---- Extracted records
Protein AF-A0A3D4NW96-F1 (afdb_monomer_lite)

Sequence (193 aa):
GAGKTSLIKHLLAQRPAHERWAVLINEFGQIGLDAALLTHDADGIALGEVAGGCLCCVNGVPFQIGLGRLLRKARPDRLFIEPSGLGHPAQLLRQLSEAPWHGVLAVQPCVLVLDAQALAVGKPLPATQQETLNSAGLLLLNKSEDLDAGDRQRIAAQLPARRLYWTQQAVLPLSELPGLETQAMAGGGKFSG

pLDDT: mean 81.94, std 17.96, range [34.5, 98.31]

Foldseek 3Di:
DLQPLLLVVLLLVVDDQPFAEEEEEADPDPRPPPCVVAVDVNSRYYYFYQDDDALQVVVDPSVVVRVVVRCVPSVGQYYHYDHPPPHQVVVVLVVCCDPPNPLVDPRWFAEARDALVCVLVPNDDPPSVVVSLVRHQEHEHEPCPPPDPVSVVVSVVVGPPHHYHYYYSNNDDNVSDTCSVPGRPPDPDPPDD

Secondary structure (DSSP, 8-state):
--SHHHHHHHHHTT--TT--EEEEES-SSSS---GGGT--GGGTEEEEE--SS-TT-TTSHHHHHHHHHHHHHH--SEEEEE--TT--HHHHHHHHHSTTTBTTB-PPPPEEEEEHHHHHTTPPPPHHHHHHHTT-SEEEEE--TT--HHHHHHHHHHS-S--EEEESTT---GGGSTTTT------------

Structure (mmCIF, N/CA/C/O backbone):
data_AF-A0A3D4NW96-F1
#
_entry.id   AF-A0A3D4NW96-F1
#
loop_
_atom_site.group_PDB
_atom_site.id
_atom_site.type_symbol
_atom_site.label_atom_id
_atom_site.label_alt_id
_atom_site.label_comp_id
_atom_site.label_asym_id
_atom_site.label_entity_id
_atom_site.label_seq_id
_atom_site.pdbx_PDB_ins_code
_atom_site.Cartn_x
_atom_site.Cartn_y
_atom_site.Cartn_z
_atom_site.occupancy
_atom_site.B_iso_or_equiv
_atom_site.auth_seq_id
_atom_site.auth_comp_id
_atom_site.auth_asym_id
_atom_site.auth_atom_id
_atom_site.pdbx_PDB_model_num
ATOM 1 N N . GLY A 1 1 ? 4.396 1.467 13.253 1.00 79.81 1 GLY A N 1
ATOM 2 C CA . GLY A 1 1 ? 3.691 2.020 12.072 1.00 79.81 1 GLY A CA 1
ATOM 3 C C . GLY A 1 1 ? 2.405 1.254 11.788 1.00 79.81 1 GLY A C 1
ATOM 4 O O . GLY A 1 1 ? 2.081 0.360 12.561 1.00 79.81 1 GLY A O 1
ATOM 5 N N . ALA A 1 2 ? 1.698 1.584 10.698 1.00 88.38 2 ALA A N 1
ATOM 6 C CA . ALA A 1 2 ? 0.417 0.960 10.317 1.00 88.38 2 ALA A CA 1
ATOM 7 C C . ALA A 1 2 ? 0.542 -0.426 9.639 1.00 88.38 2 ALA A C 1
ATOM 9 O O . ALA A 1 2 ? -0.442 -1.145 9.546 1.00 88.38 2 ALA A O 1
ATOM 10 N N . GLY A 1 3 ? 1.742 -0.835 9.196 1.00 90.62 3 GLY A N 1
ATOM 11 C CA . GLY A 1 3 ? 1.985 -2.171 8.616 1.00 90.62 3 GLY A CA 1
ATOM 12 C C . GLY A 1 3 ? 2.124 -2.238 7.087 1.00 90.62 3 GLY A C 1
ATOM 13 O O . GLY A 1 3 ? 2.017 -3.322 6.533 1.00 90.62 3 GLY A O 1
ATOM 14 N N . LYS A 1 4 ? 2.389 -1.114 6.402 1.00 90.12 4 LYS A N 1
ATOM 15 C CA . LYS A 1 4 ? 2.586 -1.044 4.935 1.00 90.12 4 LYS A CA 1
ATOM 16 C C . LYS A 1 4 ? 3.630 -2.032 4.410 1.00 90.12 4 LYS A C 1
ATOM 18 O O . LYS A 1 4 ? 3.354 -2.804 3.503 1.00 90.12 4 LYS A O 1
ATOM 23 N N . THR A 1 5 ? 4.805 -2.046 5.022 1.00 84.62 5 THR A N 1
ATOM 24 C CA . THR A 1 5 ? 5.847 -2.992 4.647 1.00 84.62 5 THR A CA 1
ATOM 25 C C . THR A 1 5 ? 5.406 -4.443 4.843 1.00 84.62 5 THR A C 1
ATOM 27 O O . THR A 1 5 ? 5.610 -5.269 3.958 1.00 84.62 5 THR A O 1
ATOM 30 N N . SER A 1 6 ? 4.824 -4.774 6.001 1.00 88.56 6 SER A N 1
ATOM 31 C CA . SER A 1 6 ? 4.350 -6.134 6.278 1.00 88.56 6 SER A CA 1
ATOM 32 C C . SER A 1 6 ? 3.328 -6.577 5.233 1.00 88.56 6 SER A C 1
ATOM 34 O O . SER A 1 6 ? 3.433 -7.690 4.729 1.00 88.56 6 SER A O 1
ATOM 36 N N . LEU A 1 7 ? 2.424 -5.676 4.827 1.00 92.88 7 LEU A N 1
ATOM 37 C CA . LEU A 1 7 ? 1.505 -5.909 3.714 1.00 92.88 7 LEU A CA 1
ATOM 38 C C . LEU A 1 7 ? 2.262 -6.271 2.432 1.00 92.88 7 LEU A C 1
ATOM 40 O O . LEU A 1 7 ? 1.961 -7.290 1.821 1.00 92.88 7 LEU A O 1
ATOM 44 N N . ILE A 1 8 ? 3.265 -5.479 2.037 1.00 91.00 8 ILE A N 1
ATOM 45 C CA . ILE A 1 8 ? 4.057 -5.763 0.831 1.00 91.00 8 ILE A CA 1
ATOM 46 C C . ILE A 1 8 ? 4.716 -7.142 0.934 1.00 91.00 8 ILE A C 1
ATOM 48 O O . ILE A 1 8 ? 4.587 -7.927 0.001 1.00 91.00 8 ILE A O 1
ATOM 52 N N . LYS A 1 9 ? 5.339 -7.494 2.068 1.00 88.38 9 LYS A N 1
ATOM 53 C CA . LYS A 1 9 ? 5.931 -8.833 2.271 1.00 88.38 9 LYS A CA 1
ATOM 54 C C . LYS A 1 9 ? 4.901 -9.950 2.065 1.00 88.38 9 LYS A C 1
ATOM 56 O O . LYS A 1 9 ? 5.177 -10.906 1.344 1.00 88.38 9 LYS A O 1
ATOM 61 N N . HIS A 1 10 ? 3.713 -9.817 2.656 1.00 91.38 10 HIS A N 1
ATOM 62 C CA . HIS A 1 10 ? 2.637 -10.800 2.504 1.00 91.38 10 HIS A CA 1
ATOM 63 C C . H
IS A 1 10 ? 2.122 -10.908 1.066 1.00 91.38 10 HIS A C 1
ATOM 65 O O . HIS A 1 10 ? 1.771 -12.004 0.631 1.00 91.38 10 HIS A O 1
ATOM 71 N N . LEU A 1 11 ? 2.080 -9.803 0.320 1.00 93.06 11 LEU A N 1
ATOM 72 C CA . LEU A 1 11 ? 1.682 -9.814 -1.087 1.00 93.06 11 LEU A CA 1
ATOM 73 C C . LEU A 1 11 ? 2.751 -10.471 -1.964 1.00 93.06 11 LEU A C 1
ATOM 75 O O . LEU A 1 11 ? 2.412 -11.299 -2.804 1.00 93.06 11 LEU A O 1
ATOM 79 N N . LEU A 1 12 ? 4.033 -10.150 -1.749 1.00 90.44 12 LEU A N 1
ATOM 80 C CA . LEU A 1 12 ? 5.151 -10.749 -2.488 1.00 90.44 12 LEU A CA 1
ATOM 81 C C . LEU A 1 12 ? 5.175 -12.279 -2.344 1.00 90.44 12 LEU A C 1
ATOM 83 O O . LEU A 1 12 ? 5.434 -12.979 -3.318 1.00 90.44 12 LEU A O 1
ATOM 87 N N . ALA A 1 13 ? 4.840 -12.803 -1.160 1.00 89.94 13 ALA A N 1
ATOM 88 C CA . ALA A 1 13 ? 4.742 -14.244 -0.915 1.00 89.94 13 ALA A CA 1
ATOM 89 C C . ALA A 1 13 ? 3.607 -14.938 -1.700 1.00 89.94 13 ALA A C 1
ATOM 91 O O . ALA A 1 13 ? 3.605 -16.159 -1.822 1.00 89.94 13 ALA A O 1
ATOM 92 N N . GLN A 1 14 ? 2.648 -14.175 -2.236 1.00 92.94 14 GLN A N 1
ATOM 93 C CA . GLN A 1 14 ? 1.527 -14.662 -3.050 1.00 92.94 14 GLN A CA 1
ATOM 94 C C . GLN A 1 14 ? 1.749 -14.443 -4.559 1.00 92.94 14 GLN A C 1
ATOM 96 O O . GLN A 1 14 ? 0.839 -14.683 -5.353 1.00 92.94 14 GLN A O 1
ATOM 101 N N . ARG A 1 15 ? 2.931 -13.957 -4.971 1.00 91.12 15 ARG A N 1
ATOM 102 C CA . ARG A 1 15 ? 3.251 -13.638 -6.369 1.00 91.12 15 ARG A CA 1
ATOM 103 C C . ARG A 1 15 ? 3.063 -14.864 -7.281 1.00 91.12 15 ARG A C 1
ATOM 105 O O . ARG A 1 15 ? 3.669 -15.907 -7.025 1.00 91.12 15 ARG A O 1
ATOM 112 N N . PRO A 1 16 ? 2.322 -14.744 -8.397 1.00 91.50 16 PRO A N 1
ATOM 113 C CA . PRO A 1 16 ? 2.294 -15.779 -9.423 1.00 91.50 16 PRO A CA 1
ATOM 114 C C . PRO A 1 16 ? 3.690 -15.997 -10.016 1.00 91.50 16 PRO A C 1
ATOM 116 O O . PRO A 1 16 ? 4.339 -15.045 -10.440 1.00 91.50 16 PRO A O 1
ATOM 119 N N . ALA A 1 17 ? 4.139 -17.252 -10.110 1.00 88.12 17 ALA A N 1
--------
---- Extracted records
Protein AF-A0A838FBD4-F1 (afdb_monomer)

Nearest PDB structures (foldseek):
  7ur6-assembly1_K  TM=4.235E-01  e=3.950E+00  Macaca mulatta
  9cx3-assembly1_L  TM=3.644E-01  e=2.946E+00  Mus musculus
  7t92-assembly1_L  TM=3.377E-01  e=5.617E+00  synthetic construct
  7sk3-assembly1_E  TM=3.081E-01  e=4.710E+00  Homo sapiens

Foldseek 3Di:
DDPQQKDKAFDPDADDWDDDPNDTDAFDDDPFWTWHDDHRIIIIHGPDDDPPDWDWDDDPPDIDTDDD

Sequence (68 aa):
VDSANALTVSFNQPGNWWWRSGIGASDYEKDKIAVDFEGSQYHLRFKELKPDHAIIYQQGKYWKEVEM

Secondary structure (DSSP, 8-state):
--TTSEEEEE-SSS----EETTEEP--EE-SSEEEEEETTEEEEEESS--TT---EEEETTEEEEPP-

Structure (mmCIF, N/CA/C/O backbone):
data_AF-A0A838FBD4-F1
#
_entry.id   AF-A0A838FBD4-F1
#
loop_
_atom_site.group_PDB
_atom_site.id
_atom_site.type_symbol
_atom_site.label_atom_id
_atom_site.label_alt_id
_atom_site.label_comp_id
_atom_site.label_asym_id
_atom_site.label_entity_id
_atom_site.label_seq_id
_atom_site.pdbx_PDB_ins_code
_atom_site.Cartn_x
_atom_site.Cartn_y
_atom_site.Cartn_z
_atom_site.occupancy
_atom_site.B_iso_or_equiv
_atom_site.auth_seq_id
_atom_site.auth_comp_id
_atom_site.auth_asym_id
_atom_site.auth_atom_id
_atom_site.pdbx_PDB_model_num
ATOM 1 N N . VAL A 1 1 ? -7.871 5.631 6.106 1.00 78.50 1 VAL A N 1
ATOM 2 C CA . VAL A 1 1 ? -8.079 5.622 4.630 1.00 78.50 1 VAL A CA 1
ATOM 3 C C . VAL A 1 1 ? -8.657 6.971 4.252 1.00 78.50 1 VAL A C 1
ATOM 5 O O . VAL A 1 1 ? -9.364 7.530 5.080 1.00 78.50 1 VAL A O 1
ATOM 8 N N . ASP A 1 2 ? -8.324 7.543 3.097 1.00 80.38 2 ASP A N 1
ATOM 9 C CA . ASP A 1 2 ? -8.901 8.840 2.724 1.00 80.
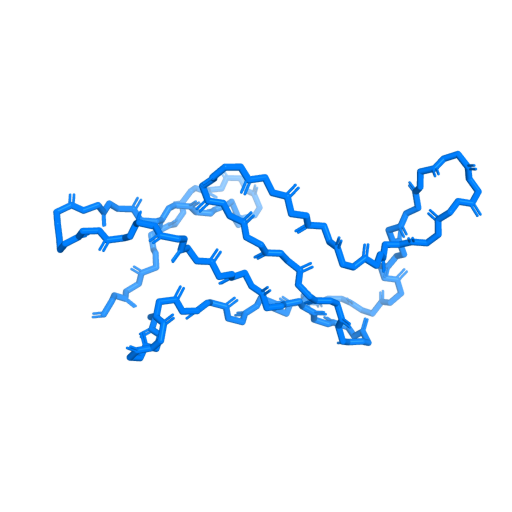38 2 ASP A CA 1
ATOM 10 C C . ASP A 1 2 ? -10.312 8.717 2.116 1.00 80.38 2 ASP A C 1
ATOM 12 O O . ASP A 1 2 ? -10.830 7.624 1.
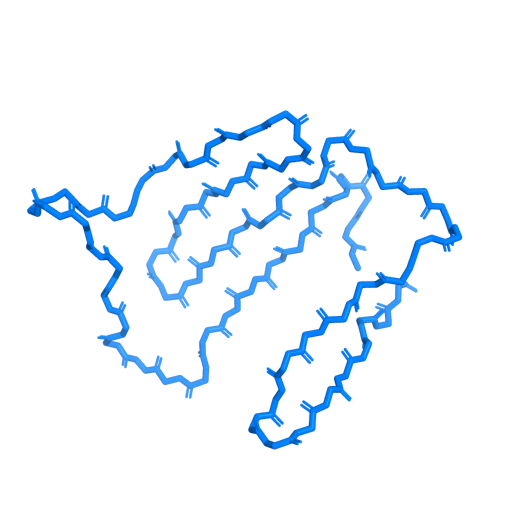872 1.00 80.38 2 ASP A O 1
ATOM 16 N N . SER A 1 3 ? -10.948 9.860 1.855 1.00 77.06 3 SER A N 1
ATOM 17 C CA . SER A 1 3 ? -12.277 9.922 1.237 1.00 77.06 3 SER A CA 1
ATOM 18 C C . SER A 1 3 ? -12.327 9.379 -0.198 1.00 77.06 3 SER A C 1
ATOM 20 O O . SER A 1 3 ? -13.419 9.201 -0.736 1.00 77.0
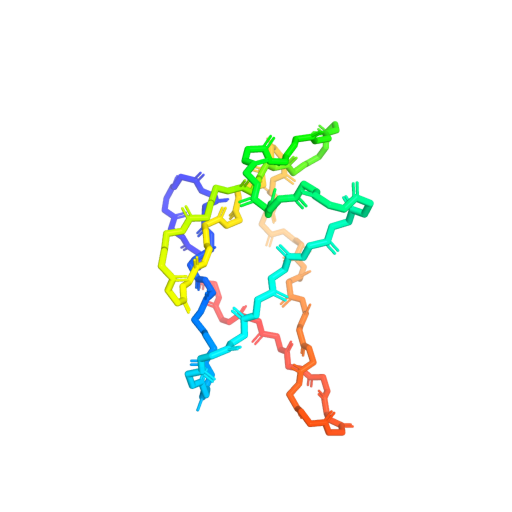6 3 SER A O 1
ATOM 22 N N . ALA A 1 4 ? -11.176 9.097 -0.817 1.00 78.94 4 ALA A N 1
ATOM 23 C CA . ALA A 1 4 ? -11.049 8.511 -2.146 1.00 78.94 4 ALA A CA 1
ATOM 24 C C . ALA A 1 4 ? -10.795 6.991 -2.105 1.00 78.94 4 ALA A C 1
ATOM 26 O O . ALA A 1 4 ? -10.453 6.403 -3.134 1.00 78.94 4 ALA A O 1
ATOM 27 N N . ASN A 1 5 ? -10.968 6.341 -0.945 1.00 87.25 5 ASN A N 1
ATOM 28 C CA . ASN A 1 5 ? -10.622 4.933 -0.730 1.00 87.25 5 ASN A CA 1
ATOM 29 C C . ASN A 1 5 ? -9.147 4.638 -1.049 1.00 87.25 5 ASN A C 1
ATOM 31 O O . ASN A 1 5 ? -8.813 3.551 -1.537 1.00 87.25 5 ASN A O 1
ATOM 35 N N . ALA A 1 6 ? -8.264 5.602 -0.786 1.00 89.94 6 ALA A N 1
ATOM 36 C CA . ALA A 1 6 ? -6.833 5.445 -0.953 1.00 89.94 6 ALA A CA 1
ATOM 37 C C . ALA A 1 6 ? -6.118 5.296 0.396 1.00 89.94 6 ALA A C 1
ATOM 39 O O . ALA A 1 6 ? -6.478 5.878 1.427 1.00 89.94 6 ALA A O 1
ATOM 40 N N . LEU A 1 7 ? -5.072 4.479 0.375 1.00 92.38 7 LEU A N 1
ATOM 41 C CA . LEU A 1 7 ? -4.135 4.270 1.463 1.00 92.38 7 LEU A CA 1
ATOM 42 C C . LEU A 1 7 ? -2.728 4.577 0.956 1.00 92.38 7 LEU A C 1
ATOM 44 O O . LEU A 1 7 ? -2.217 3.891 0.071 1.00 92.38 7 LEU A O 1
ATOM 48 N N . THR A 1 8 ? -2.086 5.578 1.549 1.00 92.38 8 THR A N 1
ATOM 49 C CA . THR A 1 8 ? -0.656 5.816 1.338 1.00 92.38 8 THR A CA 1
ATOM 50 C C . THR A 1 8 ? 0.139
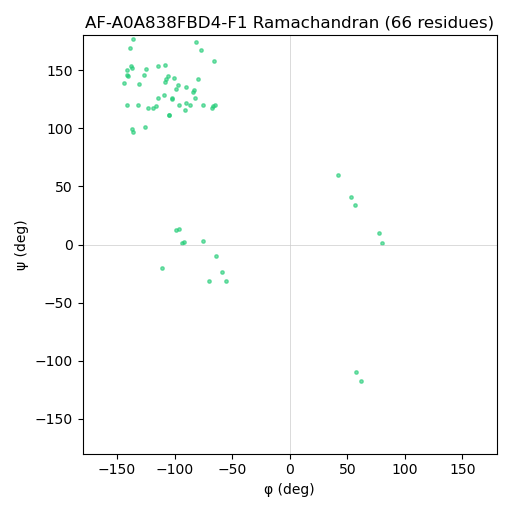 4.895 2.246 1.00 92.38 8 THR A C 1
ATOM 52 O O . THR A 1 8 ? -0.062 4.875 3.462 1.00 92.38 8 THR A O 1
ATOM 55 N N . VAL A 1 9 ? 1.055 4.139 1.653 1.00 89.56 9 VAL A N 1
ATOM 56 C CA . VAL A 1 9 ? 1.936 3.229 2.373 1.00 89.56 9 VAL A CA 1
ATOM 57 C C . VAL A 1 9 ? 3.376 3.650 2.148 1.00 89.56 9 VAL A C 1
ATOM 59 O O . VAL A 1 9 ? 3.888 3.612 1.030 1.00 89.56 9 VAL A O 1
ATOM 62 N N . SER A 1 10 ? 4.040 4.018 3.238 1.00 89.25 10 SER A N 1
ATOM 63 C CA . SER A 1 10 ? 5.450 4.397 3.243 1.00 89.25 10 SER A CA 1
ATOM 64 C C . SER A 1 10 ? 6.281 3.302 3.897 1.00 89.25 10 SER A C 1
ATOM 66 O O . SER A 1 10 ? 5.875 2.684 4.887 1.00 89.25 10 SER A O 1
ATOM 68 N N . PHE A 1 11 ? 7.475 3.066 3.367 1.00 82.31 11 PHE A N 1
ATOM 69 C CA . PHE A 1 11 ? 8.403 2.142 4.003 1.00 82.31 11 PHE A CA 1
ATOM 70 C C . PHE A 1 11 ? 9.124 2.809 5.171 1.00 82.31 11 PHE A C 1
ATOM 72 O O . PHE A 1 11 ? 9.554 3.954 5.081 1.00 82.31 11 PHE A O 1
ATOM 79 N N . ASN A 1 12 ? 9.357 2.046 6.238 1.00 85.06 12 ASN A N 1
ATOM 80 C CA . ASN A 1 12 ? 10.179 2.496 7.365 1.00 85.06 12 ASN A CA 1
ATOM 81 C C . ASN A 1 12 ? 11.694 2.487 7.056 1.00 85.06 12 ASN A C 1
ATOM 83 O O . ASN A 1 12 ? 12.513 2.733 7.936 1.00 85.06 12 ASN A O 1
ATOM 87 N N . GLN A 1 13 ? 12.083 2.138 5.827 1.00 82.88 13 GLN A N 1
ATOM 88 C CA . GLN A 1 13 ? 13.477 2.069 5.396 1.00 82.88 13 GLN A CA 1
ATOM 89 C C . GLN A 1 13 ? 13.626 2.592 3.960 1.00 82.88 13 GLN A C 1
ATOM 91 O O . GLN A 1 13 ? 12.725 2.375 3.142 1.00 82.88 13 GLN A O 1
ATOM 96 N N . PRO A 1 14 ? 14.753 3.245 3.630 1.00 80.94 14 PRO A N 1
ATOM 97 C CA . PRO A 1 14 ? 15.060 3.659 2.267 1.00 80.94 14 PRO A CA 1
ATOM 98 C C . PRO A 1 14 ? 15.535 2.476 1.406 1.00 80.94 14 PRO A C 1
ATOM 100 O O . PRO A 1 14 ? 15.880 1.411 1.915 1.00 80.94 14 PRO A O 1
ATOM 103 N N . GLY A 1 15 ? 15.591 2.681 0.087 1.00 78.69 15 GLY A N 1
--------
[Exercise prompt]: Using the entries above, repeat only the lines from the one containing "ATOM 94 C C" through the one containing "ATOM 119 N N", end lines included.

[Answer for this exercise]:
ATOM 94 C C . GLN A 1 14 ? 1.749 -14.443 -4.559 1.00 92.94 14 GLN A C 1
ATOM 96 O O . GLN A 1 14 ? 0.839 -14.683 -5.353 1.00 92.94 14 GLN A O 1
ATOM 101 N N . ARG A 1 15 ? 2.931 -13.957 -4.971 1.00 91.12 15 ARG A N 1
ATOM 102 C CA . ARG A 1 15 ? 3.251 -13.638 -6.369 1.00 91.12 15 ARG A CA 1
ATOM 103 C C . ARG A 1 15 ? 3.063 -14.864 -7.281 1.00 91.12 15 ARG A C 1
ATOM 105 O O . ARG A 1 15 ? 3.669 -15.907 -7.025 1.00 91.12 15 ARG A O 1
ATOM 112 N N . PRO A 1 16 ? 2.322 -14.744 -8.397 1.00 91.50 16 PRO A N 1
ATOM 113 C CA . PRO A 1 16 ? 2.294 -15.779 -9.423 1.00 91.50 16 PRO A CA 1
ATOM 114 C C . PRO A 1 16 ? 3.690 -15.997 -10.016 1.00 91.50 16 PRO A C 1
ATOM 116 O O . PRO A 1 16 ? 4.339 -15.045 -10.440 1.00 91.50 16 PRO A O 1
ATOM 119 N N . ALA A 1 17 ? 4.139 -17.252 -10.110 1.00 88.12 17 ALA A N 1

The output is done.